• ASSIGNMENT:
Look through the data below and extract, unchanged, the lines from the one that contains "ATOM 121 N N" to the one that contains "ATOM 129 N N", both included.

• INPUT FOR THIS TASK:
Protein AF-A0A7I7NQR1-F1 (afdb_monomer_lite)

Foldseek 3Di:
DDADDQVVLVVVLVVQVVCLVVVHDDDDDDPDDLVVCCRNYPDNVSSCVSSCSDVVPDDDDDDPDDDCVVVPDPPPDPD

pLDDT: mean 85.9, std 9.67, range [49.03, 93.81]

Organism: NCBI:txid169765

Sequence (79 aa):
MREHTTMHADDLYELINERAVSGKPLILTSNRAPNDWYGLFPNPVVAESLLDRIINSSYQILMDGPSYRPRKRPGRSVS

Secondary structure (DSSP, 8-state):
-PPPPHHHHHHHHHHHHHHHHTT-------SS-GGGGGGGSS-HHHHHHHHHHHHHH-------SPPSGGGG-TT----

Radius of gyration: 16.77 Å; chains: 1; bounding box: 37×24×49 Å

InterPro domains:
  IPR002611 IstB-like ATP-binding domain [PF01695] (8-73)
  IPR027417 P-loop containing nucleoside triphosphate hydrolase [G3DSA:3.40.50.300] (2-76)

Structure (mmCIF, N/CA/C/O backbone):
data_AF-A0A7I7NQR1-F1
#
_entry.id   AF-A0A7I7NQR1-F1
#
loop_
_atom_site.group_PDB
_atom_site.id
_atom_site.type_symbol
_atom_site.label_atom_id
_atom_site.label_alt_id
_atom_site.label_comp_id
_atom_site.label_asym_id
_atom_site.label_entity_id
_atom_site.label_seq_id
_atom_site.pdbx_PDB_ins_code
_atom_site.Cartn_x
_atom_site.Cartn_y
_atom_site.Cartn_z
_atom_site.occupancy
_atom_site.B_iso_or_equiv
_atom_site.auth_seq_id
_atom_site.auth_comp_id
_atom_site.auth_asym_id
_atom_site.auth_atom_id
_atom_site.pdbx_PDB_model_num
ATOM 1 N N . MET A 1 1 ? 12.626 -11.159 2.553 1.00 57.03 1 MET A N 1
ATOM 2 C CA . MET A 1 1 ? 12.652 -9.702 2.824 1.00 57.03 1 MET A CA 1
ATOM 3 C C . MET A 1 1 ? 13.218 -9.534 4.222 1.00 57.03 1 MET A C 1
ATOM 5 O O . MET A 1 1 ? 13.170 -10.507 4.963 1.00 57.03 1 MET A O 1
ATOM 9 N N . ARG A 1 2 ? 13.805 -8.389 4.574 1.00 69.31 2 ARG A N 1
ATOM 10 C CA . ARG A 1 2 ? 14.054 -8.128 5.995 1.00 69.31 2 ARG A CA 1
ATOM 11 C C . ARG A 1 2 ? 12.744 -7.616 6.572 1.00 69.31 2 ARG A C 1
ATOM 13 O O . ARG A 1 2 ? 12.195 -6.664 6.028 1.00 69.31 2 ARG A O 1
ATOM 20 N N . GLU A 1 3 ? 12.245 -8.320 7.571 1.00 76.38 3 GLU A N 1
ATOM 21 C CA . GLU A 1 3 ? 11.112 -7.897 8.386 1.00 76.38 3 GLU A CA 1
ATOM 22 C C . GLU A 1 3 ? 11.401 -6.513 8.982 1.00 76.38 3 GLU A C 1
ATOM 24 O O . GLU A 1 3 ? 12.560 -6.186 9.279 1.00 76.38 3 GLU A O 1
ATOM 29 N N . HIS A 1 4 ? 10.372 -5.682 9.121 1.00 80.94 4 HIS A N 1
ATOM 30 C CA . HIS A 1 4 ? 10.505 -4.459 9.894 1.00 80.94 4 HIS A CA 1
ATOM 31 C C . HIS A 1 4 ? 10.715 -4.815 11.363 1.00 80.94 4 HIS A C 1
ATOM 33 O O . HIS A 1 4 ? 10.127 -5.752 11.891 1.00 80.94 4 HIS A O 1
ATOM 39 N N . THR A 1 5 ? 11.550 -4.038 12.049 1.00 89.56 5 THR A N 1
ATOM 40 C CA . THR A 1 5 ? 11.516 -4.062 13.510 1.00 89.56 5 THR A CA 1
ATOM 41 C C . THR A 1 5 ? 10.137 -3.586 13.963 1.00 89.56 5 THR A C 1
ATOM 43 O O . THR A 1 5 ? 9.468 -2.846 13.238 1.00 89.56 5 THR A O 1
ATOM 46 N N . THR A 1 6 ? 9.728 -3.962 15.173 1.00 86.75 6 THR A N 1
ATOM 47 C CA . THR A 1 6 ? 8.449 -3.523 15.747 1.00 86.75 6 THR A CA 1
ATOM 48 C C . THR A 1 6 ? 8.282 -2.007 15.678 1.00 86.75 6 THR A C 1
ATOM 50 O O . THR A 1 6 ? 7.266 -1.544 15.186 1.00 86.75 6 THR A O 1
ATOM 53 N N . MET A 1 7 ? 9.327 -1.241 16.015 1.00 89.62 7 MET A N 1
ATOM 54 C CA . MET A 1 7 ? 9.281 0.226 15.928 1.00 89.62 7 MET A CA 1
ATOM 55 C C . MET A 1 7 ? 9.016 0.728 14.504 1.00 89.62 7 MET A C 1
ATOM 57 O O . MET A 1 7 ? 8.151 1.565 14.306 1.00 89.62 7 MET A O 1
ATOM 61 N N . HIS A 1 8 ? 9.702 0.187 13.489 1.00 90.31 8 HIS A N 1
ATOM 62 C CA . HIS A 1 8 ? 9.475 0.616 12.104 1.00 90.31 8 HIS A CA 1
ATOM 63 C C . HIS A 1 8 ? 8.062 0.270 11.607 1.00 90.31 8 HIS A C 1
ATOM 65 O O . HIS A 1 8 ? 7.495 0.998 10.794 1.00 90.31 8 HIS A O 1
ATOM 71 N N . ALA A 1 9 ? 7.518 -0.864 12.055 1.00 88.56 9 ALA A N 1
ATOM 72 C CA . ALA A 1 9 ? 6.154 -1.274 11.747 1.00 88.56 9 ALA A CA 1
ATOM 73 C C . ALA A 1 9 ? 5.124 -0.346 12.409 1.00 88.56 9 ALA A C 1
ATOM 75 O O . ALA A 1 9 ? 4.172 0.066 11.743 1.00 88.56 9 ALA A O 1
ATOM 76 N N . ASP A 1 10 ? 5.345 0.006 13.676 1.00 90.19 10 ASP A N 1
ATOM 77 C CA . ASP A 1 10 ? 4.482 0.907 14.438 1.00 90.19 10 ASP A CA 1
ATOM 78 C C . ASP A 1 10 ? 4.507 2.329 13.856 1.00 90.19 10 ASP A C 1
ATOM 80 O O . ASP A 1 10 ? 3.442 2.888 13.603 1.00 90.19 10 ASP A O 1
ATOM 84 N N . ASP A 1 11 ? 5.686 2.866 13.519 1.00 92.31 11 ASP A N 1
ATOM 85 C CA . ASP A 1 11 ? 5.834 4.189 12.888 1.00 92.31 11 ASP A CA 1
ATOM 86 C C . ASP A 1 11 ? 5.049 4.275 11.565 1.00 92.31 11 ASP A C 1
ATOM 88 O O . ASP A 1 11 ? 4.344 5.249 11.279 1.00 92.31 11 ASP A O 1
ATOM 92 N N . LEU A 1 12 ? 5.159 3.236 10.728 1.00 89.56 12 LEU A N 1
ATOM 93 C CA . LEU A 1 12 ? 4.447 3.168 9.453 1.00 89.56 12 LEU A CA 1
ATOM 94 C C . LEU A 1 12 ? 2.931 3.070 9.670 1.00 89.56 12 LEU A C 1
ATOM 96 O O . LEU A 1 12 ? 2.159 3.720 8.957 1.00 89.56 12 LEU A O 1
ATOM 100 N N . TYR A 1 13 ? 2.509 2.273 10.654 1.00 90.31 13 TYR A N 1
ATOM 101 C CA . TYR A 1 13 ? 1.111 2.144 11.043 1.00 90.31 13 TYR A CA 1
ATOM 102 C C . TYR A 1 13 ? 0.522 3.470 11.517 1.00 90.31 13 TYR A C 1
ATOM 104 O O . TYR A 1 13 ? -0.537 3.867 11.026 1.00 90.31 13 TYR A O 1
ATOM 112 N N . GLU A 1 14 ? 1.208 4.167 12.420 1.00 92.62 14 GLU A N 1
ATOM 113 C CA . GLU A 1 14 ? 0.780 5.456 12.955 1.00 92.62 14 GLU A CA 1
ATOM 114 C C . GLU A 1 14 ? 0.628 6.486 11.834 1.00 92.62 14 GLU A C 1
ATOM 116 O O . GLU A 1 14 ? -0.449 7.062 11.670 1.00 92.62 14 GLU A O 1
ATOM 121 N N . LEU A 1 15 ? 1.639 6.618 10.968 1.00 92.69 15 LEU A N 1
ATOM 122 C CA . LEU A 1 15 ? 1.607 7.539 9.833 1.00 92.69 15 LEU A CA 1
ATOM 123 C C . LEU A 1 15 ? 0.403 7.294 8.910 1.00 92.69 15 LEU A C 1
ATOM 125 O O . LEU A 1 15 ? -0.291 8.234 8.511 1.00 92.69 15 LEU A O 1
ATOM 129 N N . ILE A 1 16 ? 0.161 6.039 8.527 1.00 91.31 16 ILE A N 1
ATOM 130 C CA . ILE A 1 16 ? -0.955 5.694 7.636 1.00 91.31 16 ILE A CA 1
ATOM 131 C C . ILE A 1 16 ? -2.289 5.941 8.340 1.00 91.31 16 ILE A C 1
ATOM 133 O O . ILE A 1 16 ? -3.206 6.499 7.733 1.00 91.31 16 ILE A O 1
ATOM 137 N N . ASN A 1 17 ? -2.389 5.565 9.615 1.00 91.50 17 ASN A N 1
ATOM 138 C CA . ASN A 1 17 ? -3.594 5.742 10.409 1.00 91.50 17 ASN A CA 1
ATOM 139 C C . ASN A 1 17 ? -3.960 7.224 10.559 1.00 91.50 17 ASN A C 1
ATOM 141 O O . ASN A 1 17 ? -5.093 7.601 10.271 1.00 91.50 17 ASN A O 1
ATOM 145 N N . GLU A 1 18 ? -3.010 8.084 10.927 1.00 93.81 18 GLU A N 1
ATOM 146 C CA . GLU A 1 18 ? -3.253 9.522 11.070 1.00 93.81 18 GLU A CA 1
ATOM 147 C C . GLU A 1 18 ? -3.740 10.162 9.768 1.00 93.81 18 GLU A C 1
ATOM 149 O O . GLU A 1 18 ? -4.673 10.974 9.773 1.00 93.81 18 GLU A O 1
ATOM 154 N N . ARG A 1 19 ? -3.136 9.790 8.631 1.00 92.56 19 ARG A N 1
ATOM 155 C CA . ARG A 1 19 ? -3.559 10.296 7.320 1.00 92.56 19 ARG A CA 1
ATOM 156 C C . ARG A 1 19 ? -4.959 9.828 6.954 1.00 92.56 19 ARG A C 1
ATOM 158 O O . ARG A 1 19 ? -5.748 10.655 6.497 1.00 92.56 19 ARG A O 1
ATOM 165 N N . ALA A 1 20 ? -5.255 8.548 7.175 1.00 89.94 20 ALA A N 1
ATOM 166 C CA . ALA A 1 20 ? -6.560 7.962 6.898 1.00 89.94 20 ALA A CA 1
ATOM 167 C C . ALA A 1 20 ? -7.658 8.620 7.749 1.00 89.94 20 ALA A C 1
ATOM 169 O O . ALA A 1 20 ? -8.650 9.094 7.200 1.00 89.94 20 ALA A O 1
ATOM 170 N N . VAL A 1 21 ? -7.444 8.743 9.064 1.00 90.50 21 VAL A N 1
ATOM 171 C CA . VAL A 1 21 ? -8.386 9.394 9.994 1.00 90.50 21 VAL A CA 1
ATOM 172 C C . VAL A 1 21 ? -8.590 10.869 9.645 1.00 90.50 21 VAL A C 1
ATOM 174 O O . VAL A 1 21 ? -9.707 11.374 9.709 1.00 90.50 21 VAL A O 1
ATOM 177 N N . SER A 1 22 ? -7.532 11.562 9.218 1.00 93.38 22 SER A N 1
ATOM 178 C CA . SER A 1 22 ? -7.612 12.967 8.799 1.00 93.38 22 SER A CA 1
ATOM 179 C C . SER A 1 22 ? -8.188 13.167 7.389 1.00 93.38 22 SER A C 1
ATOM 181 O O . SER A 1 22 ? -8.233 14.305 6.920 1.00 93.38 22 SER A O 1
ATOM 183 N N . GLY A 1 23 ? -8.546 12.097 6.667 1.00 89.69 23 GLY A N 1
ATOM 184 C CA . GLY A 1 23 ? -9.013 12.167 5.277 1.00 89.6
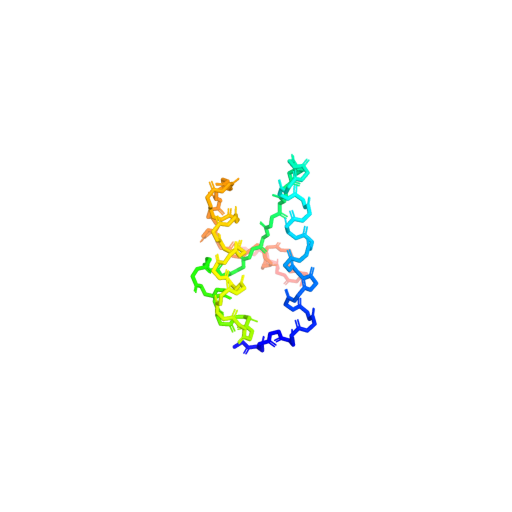9 23 GLY A CA 1
ATOM 185 C C . GLY A 1 23 ? -7.980 12.740 4.298 1.00 89.69 23 GLY A C 1
ATOM 186 O O . GLY A 1 23 ? -8.344 13.302 3.264 1.00 89.69 23 GLY A O 1
ATOM 187 N N . LYS A 1 24 ? -6.682 12.660 4.622 1.00 92.31 24 LYS A N 1
ATOM 188 C CA . LYS A 1 24 ? -5.607 13.234 3.802 1.00 92.31 24 LYS A CA 1
ATOM 189 C C . LYS A 1 24 ? -5.155 12.230 2.735 1.00 92.31 24 LYS A C 1
ATOM 191 O O . LYS A 1 24 ? -4.812 11.101 3.085 1.00 92.31 24 LYS A O 1
ATOM 196 N N . PRO A 1 25 ? -5.037 12.636 1.456 1.00 91.19 25 PRO A N 1
ATOM 197 C CA . PRO A 1 25 ? -4.648 11.728 0.380 1.00 91.19 25 PRO A CA 1
ATOM 198 C C . PRO A 1 25 ? -3.226 11.199 0.579 1.00 91.19 25 PRO A C 1
ATOM 200 O O . PRO A 1 25 ? -2.347 11.918 1.056 1.00 91.19 25 PRO A O 1
ATOM 203 N N . LEU A 1 26 ? -2.979 9.952 0.193 1.00 91.19 26 LEU A N 1
ATOM 204 C CA . LEU A 1 26 ? -1.677 9.297 0.284 1.00 91.19 26 LEU A CA 1
ATOM 205 C C . LEU A 1 26 ? -1.355 8.630 -1.057 1.00 91.19 26 LEU A C 1
ATOM 207 O O . LEU A 1 26 ? -2.202 7.951 -1.629 1.00 91.19 26 LEU A O 1
ATOM 211 N N . ILE A 1 27 ? -0.131 8.828 -1.551 1.00 92.88 27 ILE A N 1
ATOM 212 C CA . ILE A 1 27 ? 0.387 8.144 -2.741 1.00 92.88 27 ILE A CA 1
ATOM 213 C C . ILE A 1 27 ? 1.502 7.213 -2.282 1.00 92.88 27 ILE A C 1
ATOM 215 O O . ILE A 1 27 ? 2.483 7.661 -1.688 1.00 92.88 27 ILE A O 1
ATOM 219 N N . LEU A 1 28 ? 1.347 5.924 -2.574 1.00
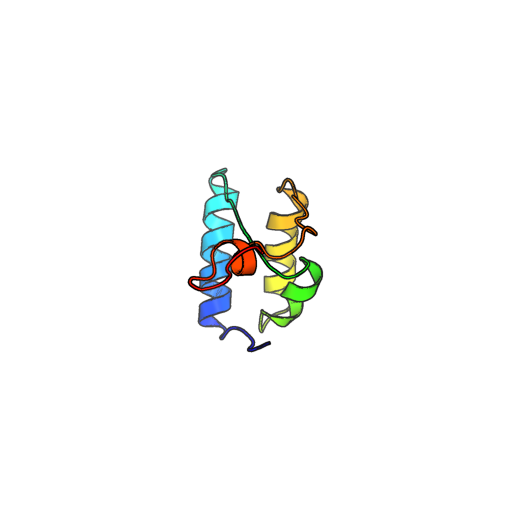 91.44 28 LEU A N 1
ATOM 220 C CA . LEU A 1 28 ? 2.328 4.885 -2.282 1.00 91.44 28 LEU A CA 1
ATOM 221 C C . LEU A 1 28 ? 2.798 4.254 -3.587 1.00 91.44 28 LEU A C 1
ATOM 223 O O . LEU A 1 28 ? 2.032 4.105 -4.536 1.00 91.44 28 LEU A O 1
ATOM 227 N N . THR A 1 29 ? 4.065 3.858 -3.618 1.00 93.38 29 THR A N 1
ATOM 228 C CA . THR A 1 29 ? 4.615 3.051
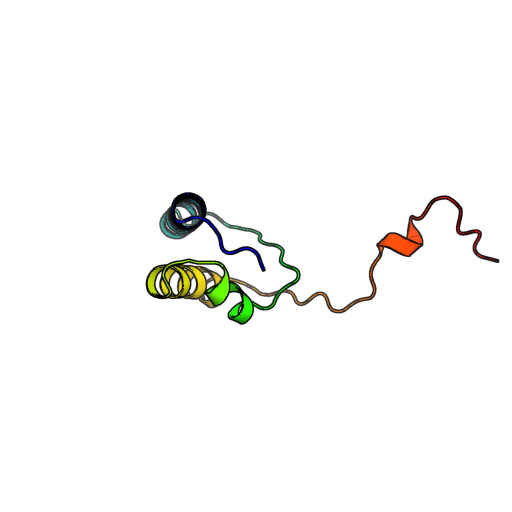 -4.709 1.00 93.38 29 THR A CA 1
ATOM 229 C C . THR A 1 29 ? 5.268 1.826 -4.102 1.00 93.38 29 TH
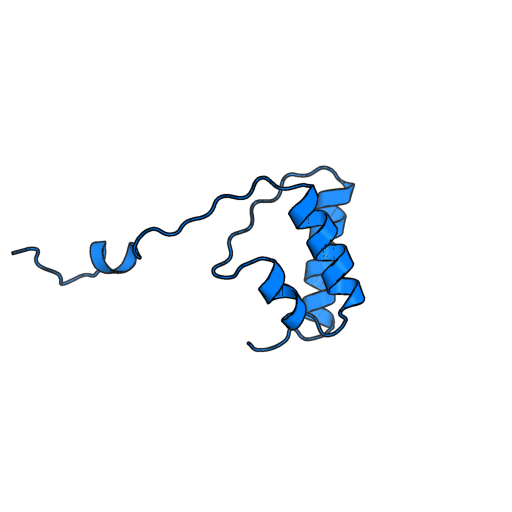R A C 1
ATOM 231 O O . THR A 1 29 ? 5.954 1.926 -3.086 1.00 93.38 29 THR A O 1
ATOM 234 N N . SER A 1 30 ? 5.040 0.667 -4.707 1.00 90.25 30 SER A N 1
ATOM 235 C CA . SER A 1 30 ? 5.639 -0.582 -4.265 1.00 90.25 30 SER A CA 1
ATOM 236 C C . SER A 1 30 ? 5.934 -1.453 -5.465 1.00 90.25 30 SER A C 1
ATOM 238 O O . SER A 1 30 ? 5.194 -1.465 -6.443 1.00 90.25 30 SER A O 1
ATOM 240 N N . ASN A 1 31 ? 7.042 -2.178 -5.385 1.00 91.25 31 ASN A N 1
ATOM 241 C CA . ASN A 1 31 ? 7.406 -3.198 -6.357 1.00 91.25 31 ASN A CA 1
ATOM 242 C C . ASN A 1 31 ? 6.869 -4.585 -5.967 1.00 91.25 31 ASN A C 1
ATOM 244 O O . ASN A 1 31 ? 7.364 -5.588 -6.479 1.00 91.25 31 ASN A O 1
ATOM 248 N N . ARG A 1 32 ? 5.923 -4.646 -5.024 1.00 87.12 32 ARG A N 1
ATOM 249 C CA . ARG A 1 32 ? 5.316 -5.870 -4.497 1.00 87.12 32 ARG A CA 1
ATOM 250 C C . ARG A 1 32 ? 3.805 -5.736 -4.445 1.00 87.12 32 ARG A C 1
ATOM 252 O O . ARG A 1 32 ? 3.297 -4.638 -4.205 1.00 87.12 32 ARG A O 1
ATOM 259 N N . ALA A 1 33 ? 3.109 -6.856 -4.611 1.00 87.88 33 ALA A N 1
ATOM 260 C CA . ALA A 1 33 ? 1.665 -6.886 -4.451 1.00 87.88 33 ALA A CA 1
ATOM 261 C C . ALA A 1 33 ? 1.291 -6.623 -2.978 1.00 87.88 33 ALA A C 1
ATOM 263 O O . ALA A 1 33 ? 2.082 -6.957 -2.093 1.00 87.88 33 ALA A O 1
ATOM 264 N N . PRO A 1 34 ? 0.100 -6.067 -2.685 1.00 85.94 34 PRO A N 1
ATOM 265 C CA . PRO A 1 34 ? -0.335 -5.817 -1.307 1.00 85.94 34 PRO A CA 1
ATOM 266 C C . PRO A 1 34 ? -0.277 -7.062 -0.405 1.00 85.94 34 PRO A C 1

• RESULT FOR THIS TASK:
ATOM 121 N N . LEU A 1 15 ? 1.639 6.618 10.968 1.00 92.69 15 LEU A N 1
ATOM 122 C CA . LEU A 1 15 ? 1.607 7.539 9.833 1.00 92.69 15 LEU A CA 1
ATOM 123 C C . LEU A 1 15 ? 0.403 7.294 8.910 1.00 92.69 15 LEU A C 1
ATOM 125 O O . LEU A 1 15 ? -0.291 8.234 8.511 1.00 92.69 15 LEU A O 1
ATOM 129 N N . ILE A 1 16 ? 0.161 6.039 8.527 1.00 91.31 16 ILE A N 1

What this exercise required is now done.